La prima volta che la sento eseguire Di sole e d’azzurro davanti alla TV ho un collasso emotivo. Nel corso del tempo l’ho anche elaborato, volendo, nel senso che “Di sole e d’azzurro” è un pezzo vuoto e palloso nelle mani di chiunque altro, e forse pure nella versione che sta su Senza Ali (è scritto da Zucchero, voglio dire). Per certi versi non ha nemmeno più senso riascoltarlo: rimane lì, incastrato in mezzo a un festival noioso, con Giorgia che scende accompagnata da un coro di una dozzina di persone e devasta tutto il devastabile in un crescendo vocale che la sera successiva sembra ancora più spericolato e irraggiungibile. TERRA BRUCIATA. Senza alcun motivo apparente il festival verrà vinto da Elisa, anche lei scritta da Zucchero. Magari ha pure senso. Fosse arrivata terzultima sarebbe stata comunque l’interpretazione più annichilente del Festival dal 1980 ad oggi.

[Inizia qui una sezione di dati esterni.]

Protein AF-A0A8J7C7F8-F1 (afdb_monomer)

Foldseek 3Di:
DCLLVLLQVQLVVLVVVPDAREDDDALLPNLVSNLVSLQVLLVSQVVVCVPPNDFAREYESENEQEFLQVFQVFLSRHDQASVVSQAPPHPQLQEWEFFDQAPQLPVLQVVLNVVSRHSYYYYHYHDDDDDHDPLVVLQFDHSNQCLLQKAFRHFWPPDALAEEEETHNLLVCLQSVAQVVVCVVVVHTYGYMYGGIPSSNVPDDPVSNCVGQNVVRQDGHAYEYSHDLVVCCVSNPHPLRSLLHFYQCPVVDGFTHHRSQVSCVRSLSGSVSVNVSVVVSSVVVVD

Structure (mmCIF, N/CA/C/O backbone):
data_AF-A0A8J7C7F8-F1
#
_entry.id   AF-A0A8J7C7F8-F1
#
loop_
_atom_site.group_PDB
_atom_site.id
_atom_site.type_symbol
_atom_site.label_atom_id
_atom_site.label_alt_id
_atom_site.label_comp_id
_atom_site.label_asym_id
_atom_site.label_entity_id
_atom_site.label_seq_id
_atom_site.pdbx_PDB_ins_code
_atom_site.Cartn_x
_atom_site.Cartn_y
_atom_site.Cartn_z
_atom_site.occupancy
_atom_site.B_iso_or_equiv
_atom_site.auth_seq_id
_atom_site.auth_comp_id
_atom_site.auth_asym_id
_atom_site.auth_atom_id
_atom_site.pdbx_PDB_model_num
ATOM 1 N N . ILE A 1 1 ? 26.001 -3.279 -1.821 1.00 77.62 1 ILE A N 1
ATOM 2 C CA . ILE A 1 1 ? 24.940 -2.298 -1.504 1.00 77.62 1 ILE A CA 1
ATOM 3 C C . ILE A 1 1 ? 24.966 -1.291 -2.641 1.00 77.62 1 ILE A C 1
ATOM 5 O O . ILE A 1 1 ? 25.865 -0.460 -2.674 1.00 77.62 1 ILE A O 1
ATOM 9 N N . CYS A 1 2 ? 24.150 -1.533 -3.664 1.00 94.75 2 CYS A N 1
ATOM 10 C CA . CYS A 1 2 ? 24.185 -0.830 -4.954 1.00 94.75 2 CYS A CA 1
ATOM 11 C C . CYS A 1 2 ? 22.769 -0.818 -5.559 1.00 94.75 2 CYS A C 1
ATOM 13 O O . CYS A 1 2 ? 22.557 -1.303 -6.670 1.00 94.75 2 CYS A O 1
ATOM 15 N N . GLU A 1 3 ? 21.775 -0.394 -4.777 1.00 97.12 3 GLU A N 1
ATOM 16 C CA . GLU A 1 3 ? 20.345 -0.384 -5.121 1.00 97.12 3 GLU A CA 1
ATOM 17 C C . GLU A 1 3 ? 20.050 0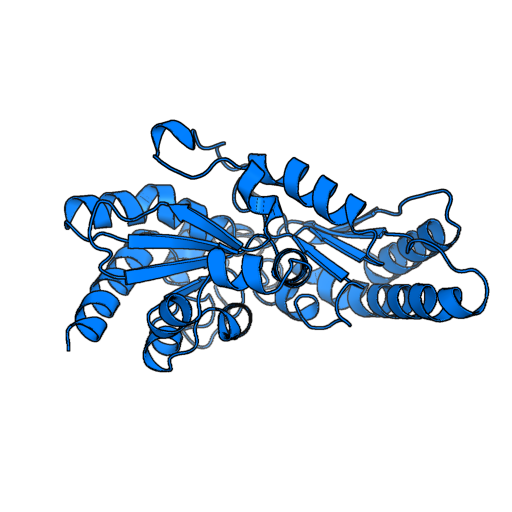.432 -6.391 1.00 97.12 3 GLU A C 1
ATOM 19 O O . GLU A 1 3 ? 19.182 0.074 -7.191 1.00 97.12 3 GLU A O 1
ATOM 24 N N . ASP A 1 4 ? 20.810 1.498 -6.613 1.00 95.88 4 ASP A N 1
ATOM 25 C CA . ASP A 1 4 ? 20.799 2.297 -7.834 1.00 95.88 4 ASP A CA 1
ATOM 26 C C . ASP A 1 4 ? 21.298 1.482 -9.041 1.00 95.88 4 ASP A C 1
ATOM 28 O O . ASP A 1 4 ? 20.617 1.384 -10.069 1.00 95.88 4 ASP A O 1
ATOM 32 N N . ALA A 1 5 ? 22.449 0.820 -8.898 1.00 97.31 5 ALA A N 1
ATOM 33 C CA . ALA A 1 5 ? 23.071 0.037 -9.956 1.00 97.31 5 ALA A CA 1
ATOM 34 C C . ALA A 1 5 ? 22.250 -1.212 -10.299 1.00 97.31 5 ALA A C 1
ATOM 36 O O . ALA A 1 5 ? 22.032 -1.484 -11.479 1.00 97.31 5 ALA A O 1
ATOM 37 N N . ILE A 1 6 ? 21.741 -1.954 -9.307 1.00 97.81 6 ILE A N 1
ATOM 38 C CA . ILE A 1 6 ? 20.870 -3.115 -9.554 1.00 97.81 6 ILE A CA 1
ATOM 39 C C . ILE A 1 6 ? 19.602 -2.683 -10.295 1.00 97.81 6 ILE A C 1
ATOM 41 O O . ILE A 1 6 ? 19.228 -3.332 -11.269 1.00 97.81 6 ILE A O 1
ATOM 45 N N . SER A 1 7 ? 18.990 -1.556 -9.921 1.00 98.00 7 SER A N 1
ATOM 46 C CA . SER A 1 7 ? 17.803 -1.038 -10.613 1.00 98.00 7 SER A CA 1
ATOM 47 C C . SER A 1 7 ? 18.120 -0.652 -12.064 1.00 98.00 7 SER A C 1
ATOM 49 O O . SER A 1 7 ? 17.352 -0.968 -12.979 1.00 98.00 7 SER A O 1
ATOM 51 N N . GLY A 1 8 ? 19.284 -0.042 -12.311 1.00 97.81 8 GLY A N 1
ATOM 52 C CA . GLY A 1 8 ? 19.777 0.259 -13.659 1.00 97.81 8 GLY A CA 1
ATOM 53 C C . GLY A 1 8 ? 20.041 -0.994 -14.502 1.00 97.81 8 GLY A C 1
ATOM 54 O O . GLY A 1 8 ? 19.592 -1.088 -15.644 1.00 97.81 8 GLY A O 1
ATOM 55 N N . VAL A 1 9 ? 20.709 -2.002 -13.938 1.00 97.88 9 VAL A N 1
ATOM 56 C CA . VAL A 1 9 ? 20.997 -3.263 -14.641 1.00 97.88 9 VAL A CA 1
ATOM 57 C C . VAL A 1 9 ? 19.706 -4.034 -14.935 1.00 97.88 9 VAL A C 1
ATOM 59 O O . VAL A 1 9 ? 19.523 -4.501 -16.058 1.00 97.88 9 VAL A O 1
ATOM 62 N N . MET A 1 10 ? 18.780 -4.142 -13.978 1.00 98.38 10 MET A N 1
ATOM 63 C CA . MET A 1 10 ? 17.527 -4.892 -14.154 1.00 98.38 10 MET A CA 1
ATOM 64 C C . MET A 1 10 ? 16.575 -4.233 -15.157 1.00 98.38 10 MET A C 1
ATOM 66 O O . MET A 1 10 ? 15.962 -4.927 -15.978 1.00 98.38 10 MET A O 1
ATOM 70 N N . SER A 1 11 ? 16.482 -2.903 -15.150 1.00 97.75 11 SER A N 1
ATOM 71 C CA . SER A 1 11 ? 15.731 -2.165 -16.174 1.00 97.75 11 SER A CA 1
ATOM 72 C C . SER A 1 11 ? 16.380 -2.289 -17.558 1.00 97.75 11 SER A C 1
ATOM 74 O O . SER A 1 11 ? 15.677 -2.515 -18.547 1.00 97.75 11 SER A O 1
ATOM 76 N N . GLY A 1 12 ? 17.714 -2.259 -17.645 1.00 96.75 12 GLY A N 1
ATOM 77 C CA . GLY A 1 12 ? 18.466 -2.506 -18.881 1.00 96.75 12 GLY A CA 1
ATOM 78 C C . GLY A 1 12 ? 18.248 -3.913 -19.455 1.00 96.75 12 GLY A C 1
ATOM 79 O O . GLY A 1 12 ? 17.928 -4.059 -20.636 1.00 96.75 12 GLY A O 1
ATOM 80 N N . LEU A 1 13 ? 18.330 -4.951 -18.615 1.00 97.12 13 LEU A N 1
ATOM 81 C CA . LEU A 1 13 ? 18.034 -6.339 -19.001 1.00 97.12 13 LEU A CA 1
ATOM 82 C C . LEU A 1 13 ? 16.608 -6.481 -19.543 1.00 97.12 13 LEU A C 1
ATOM 84 O O . LEU A 1 13 ? 16.390 -7.090 -20.594 1.00 97.12 13 LEU A O 1
ATOM 88 N N . SER A 1 14 ? 15.642 -5.864 -18.861 1.00 97.81 14 SER A N 1
ATOM 89 C CA . SER A 1 14 ? 14.238 -5.868 -19.286 1.00 97.81 14 SER A CA 1
ATOM 90 C C . SER A 1 14 ? 14.050 -5.115 -20.596 1.00 97.81 14 SER A C 1
ATOM 92 O O . SER A 1 14 ? 13.323 -5.564 -21.483 1.00 97.81 14 SER A O 1
ATOM 94 N N . SER A 1 15 ? 14.772 -4.008 -20.775 1.00 95.56 15 SER A N 1
ATOM 95 C CA . SER A 1 15 ? 14.772 -3.213 -22.000 1.00 95.56 15 SER A CA 1
ATOM 96 C C . SER A 1 15 ? 15.258 -3.986 -23.219 1.00 95.56 15 SER A C 1
ATOM 98 O O . SER A 1 15 ? 14.845 -3.634 -24.316 1.00 95.56 15 SER A O 1
ATOM 100 N N . TYR A 1 16 ? 16.035 -5.065 -23.082 1.00 91.94 16 TYR A N 1
ATOM 101 C CA . TYR A 1 16 ? 16.380 -5.938 -24.214 1.00 91.94 16 TYR A CA 1
ATOM 102 C C . TYR A 1 16 ? 15.173 -6.745 -24.734 1.00 91.94 16 TYR A C 1
ATOM 104 O O . TYR A 1 16 ? 15.119 -7.125 -25.903 1.00 91.94 16 TYR A O 1
ATOM 112 N N . GLY A 1 17 ? 14.161 -6.965 -23.887 1.00 89.06 17 GLY A N 1
ATOM 113 C CA . GLY A 1 17 ? 12.880 -7.570 -24.263 1.00 89.06 17 GLY A CA 1
ATOM 114 C C . GLY A 1 17 ? 12.845 -9.098 -24.273 1.00 89.06 17 GLY A C 1
ATOM 115 O O . GLY A 1 17 ? 11.845 -9.660 -24.709 1.00 89.06 17 GLY A O 1
ATOM 116 N N . ARG A 1 18 ? 13.904 -9.767 -23.798 1.00 92.62 18 ARG A N 1
ATOM 117 C CA . ARG A 1 18 ? 13.965 -11.239 -23.664 1.00 92.62 18 ARG A CA 1
ATOM 118 C C . ARG A 1 18 ? 13.895 -11.739 -22.222 1.00 92.62 18 ARG A C 1
ATOM 120 O O . ARG A 1 18 ? 13.686 -12.926 -22.001 1.00 92.62 18 ARG A O 1
ATOM 127 N N . HIS A 1 19 ? 14.070 -10.840 -21.259 1.00 95.88 19 HIS A N 1
ATOM 128 C CA . HIS A 1 19 ? 14.105 -11.147 -19.835 1.00 95.88 19 HIS A CA 1
ATOM 129 C C . HIS A 1 19 ? 13.238 -10.155 -19.067 1.00 95.88 19 HIS A C 1
ATOM 131 O O . HIS A 1 19 ? 12.933 -9.072 -19.565 1.00 95.88 19 HIS A O 1
ATOM 137 N N . ILE A 1 20 ? 12.862 -10.540 -17.852 1.00 97.62 20 ILE A N 1
ATOM 138 C CA . ILE A 1 20 ? 12.261 -9.658 -16.857 1.00 97.62 20 ILE A CA 1
ATOM 139 C C . ILE A 1 20 ? 13.285 -9.543 -15.734 1.00 97.62 20 ILE A C 1
ATOM 141 O O . ILE A 1 20 ? 13.602 -10.532 -15.076 1.00 97.62 20 ILE A O 1
ATOM 145 N N . GLY A 1 21 ? 13.848 -8.352 -15.569 1.00 97.94 21 GLY A N 1
ATOM 146 C CA . GLY A 1 21 ? 14.775 -8.046 -14.488 1.00 97.94 21 GLY A CA 1
ATOM 147 C C . GLY A 1 21 ? 14.040 -7.944 -13.157 1.00 97.94 21 GLY A C 1
ATOM 148 O O . GLY A 1 21 ? 12.905 -7.468 -13.104 1.00 97.94 21 GLY A O 1
ATOM 149 N N . VAL A 1 22 ? 14.696 -8.375 -12.083 1.00 98.19 22 VAL A N 1
ATOM 150 C CA . VAL A 1 22 ? 14.168 -8.329 -10.716 1.00 98.19 22 VAL A CA 1
ATOM 151 C C . VAL A 1 22 ? 15.258 -7.788 -9.801 1.00 98.19 22 VAL A C 1
ATOM 153 O O . VAL A 1 22 ? 16.304 -8.412 -9.644 1.00 98.19 22 VAL A O 1
ATOM 156 N N . GLY A 1 23 ? 15.024 -6.612 -9.225 1.00 97.56 23 GLY A N 1
ATOM 157 C CA . GLY A 1 23 ? 15.854 -6.037 -8.170 1.00 97.56 23 GLY A CA 1
ATOM 158 C C . GLY A 1 23 ? 15.117 -6.107 -6.840 1.00 97.56 23 GLY A C 1
ATOM 159 O O . GLY A 1 23 ? 13.916 -5.854 -6.802 1.00 97.56 23 GLY A O 1
ATOM 160 N N . ALA A 1 24 ? 15.820 -6.448 -5.763 1.00 97.25 24 ALA A N 1
ATOM 161 C CA . ALA A 1 24 ? 15.256 -6.511 -4.419 1.00 97.25 24 ALA A CA 1
ATOM 162 C C . ALA A 1 24 ? 16.249 -5.952 -3.395 1.00 97.25 24 ALA A C 1
ATOM 164 O O . ALA A 1 24 ? 17.434 -6.281 -3.437 1.00 97.25 24 ALA A O 1
ATOM 165 N N . SER A 1 25 ? 15.759 -5.114 -2.488 1.00 96.81 25 SER A N 1
ATOM 166 C CA . SER A 1 25 ? 16.437 -4.693 -1.255 1.00 96.81 25 SER A CA 1
ATOM 167 C C . SER A 1 25 ? 15.363 -4.190 -0.280 1.00 96.81 25 SER A C 1
ATOM 169 O O . SER A 1 25 ? 14.167 -4.313 -0.560 1.00 96.81 25 SER A O 1
ATOM 171 N N . TYR A 1 26 ? 15.766 -3.646 0.866 1.00 95.81 26 TYR A N 1
ATOM 172 C CA . TYR A 1 26 ? 14.838 -3.033 1.814 1.00 95.81 26 TYR A CA 1
ATOM 173 C C . TYR A 1 26 ? 14.063 -1.911 1.121 1.00 95.81 26 TYR A C 1
ATOM 175 O O . TYR A 1 26 ? 14.654 -1.113 0.387 1.00 95.81 26 TYR A O 1
ATOM 183 N N . GLY A 1 27 ? 12.759 -1.818 1.380 1.00 96.00 27 GLY A N 1
ATOM 184 C CA . GLY A 1 27 ? 11.893 -0.777 0.832 1.00 96.00 27 GLY A CA 1
ATOM 185 C C . GLY A 1 27 ? 12.452 0.621 1.087 1.00 96.00 27 GLY A C 1
ATOM 186 O O . GLY A 1 27 ? 12.514 1.424 0.159 1.00 96.00 27 GLY A O 1
ATOM 187 N N . ALA A 1 28 ? 12.982 0.843 2.296 1.00 96.00 28 ALA A N 1
ATOM 188 C CA . ALA A 1 28 ? 13.654 2.075 2.713 1.00 96.00 28 ALA A CA 1
ATOM 189 C C . ALA A 1 28 ? 14.815 2.506 1.797 1.00 96.00 28 ALA A C 1
ATOM 191 O O . ALA A 1 28 ? 15.118 3.692 1.697 1.00 96.00 28 ALA A O 1
ATOM 192 N N . PHE A 1 29 ? 15.476 1.563 1.116 1.00 97.25 29 PHE A N 1
ATOM 193 C CA . PHE A 1 29 ? 16.645 1.843 0.277 1.00 97.25 29 PHE A CA 1
ATOM 194 C C . PHE A 1 29 ? 16.312 1.763 -1.210 1.00 97.25 29 PHE A C 1
ATOM 196 O O . PHE A 1 29 ? 16.648 2.668 -1.974 1.00 97.25 29 PHE A O 1
ATOM 203 N N . ILE A 1 30 ? 15.630 0.700 -1.642 1.00 97.81 30 ILE A N 1
ATOM 204 C CA . ILE A 1 30 ? 15.381 0.475 -3.068 1.00 97.81 30 ILE A CA 1
ATOM 205 C C . ILE A 1 30 ? 14.324 1.417 -3.640 1.00 97.81 30 ILE A C 1
ATOM 207 O O . ILE A 1 30 ? 14.407 1.753 -4.818 1.00 97.81 30 ILE A O 1
ATOM 211 N N . ALA A 1 31 ? 13.366 1.885 -2.834 1.00 97.12 31 ALA A N 1
ATOM 212 C CA . ALA A 1 31 ? 12.377 2.852 -3.298 1.00 97.12 31 ALA A CA 1
ATOM 213 C C . ALA A 1 31 ? 13.027 4.189 -3.708 1.00 97.12 31 ALA A C 1
ATOM 215 O O . ALA A 1 31 ? 12.853 4.585 -4.864 1.00 97.12 31 ALA A O 1
ATOM 216 N N . PRO A 1 32 ? 13.828 4.866 -2.853 1.00 97.19 32 PRO A N 1
ATOM 217 C CA . PRO A 1 32 ? 14.499 6.099 -3.259 1.00 97.19 32 PRO A CA 1
ATOM 218 C C . PRO A 1 32 ? 15.611 5.866 -4.292 1.00 97.19 32 PRO A C 1
ATOM 220 O O . PRO A 1 32 ? 15.684 6.599 -5.279 1.00 97.19 32 PRO A O 1
ATOM 223 N N . LEU A 1 33 ? 16.459 4.845 -4.118 1.00 97.75 33 LEU A N 1
ATOM 224 C CA . LEU A 1 33 ? 17.621 4.625 -4.994 1.00 97.75 33 LEU A CA 1
ATOM 225 C C . LEU A 1 33 ? 17.234 4.033 -6.360 1.00 97.75 33 LEU A C 1
ATOM 227 O O . LEU A 1 33 ? 17.906 4.278 -7.361 1.00 97.75 33 LEU A O 1
ATOM 231 N N . GLY A 1 34 ? 16.123 3.302 -6.431 1.00 97.75 34 GLY A N 1
ATOM 232 C CA . GLY A 1 34 ? 15.581 2.738 -7.666 1.00 97.75 34 GLY A CA 1
ATOM 233 C C . GLY A 1 34 ? 14.628 3.661 -8.429 1.00 97.75 34 GLY A C 1
ATOM 234 O O . GLY A 1 34 ? 14.259 3.342 -9.565 1.00 97.75 34 GLY A O 1
ATOM 235 N N . HIS A 1 35 ? 14.233 4.807 -7.857 1.00 97.62 35 HIS A N 1
ATOM 236 C CA . HIS A 1 35 ? 13.251 5.717 -8.466 1.00 97.62 35 HIS A CA 1
ATOM 237 C C . HIS A 1 35 ? 13.701 6.231 -9.836 1.00 97.62 35 HIS A C 1
ATOM 239 O O . HIS A 1 35 ? 12.962 6.124 -10.816 1.00 97.62 35 HIS A O 1
ATOM 245 N N . ILE A 1 36 ? 14.943 6.717 -9.940 1.00 97.44 36 ILE A N 1
ATOM 246 C CA . ILE A 1 36 ? 15.481 7.279 -11.188 1.00 97.44 36 ILE A CA 1
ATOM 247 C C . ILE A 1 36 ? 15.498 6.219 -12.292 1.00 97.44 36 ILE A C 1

1 TOTO CUTUGNO – AEROPLANI (2010, eliminato la prima sera)
Toto Cutugno, come cantante, ha vinto Sanremo con “Solo Noi” ed è arrivato sei volte secondo; come autore per altri ha il curriculum più impressionante della storia della canzone italiana. Dal 1990 ad oggi ha attraversato una fase di crisi, nella quale spicca solo la vittoria a un Eurofestival e un altro secondo posto a Sanremo con quella babbiona di Annalisa Minetti. Piegato nel fisico e nello spirito, ripescato da Baudo per l’edizione del 2008, si piazza subito sotto il podio con la commovente “Un falco chiuso in gabbia”. A quest’epoca è già persona non grata, reliquia del passato e protagonista di un’inspiegabile rimozione collettiva: si rifugia in periodici tour in ex-Unione Sovietica, nella quale pare venga adorato come un dio.
Due anni dopo si ripresenta a Sanremo in evidente stato confusionale, con gli occhi sbarrati e il viso scavato alla Bela Lugosi: la canzone si chiama “Aeroplani”, lui non ci arriva più con la voce, sembra affogare, arriva alla fine buttandoci urla roche alla Phil Anselmo periodo tossico e buio. Un momento di cuore assoluto, forse il più fragile e intenso e bruciante e vero mai messo in scena a Sanremo. Finisce subito, naturalmente, con Toto Cutugno eliminato al primo turno e sbeffeggiato dal branco di mezzeseghe che affollano la sala stampa del Festival e i social network a tema, tutta gente che la musica non la sente dentro neanche se gliela spari su per il culo con una pistola ad aria compressa. Tre anni dopo si ripresenta al Festival di Fazio da ospite, ancora sconvolto e in evidente stato confusionale, pagando di tasca sua il coro dell’Armata Rossa che canta con lui “L’italiano”.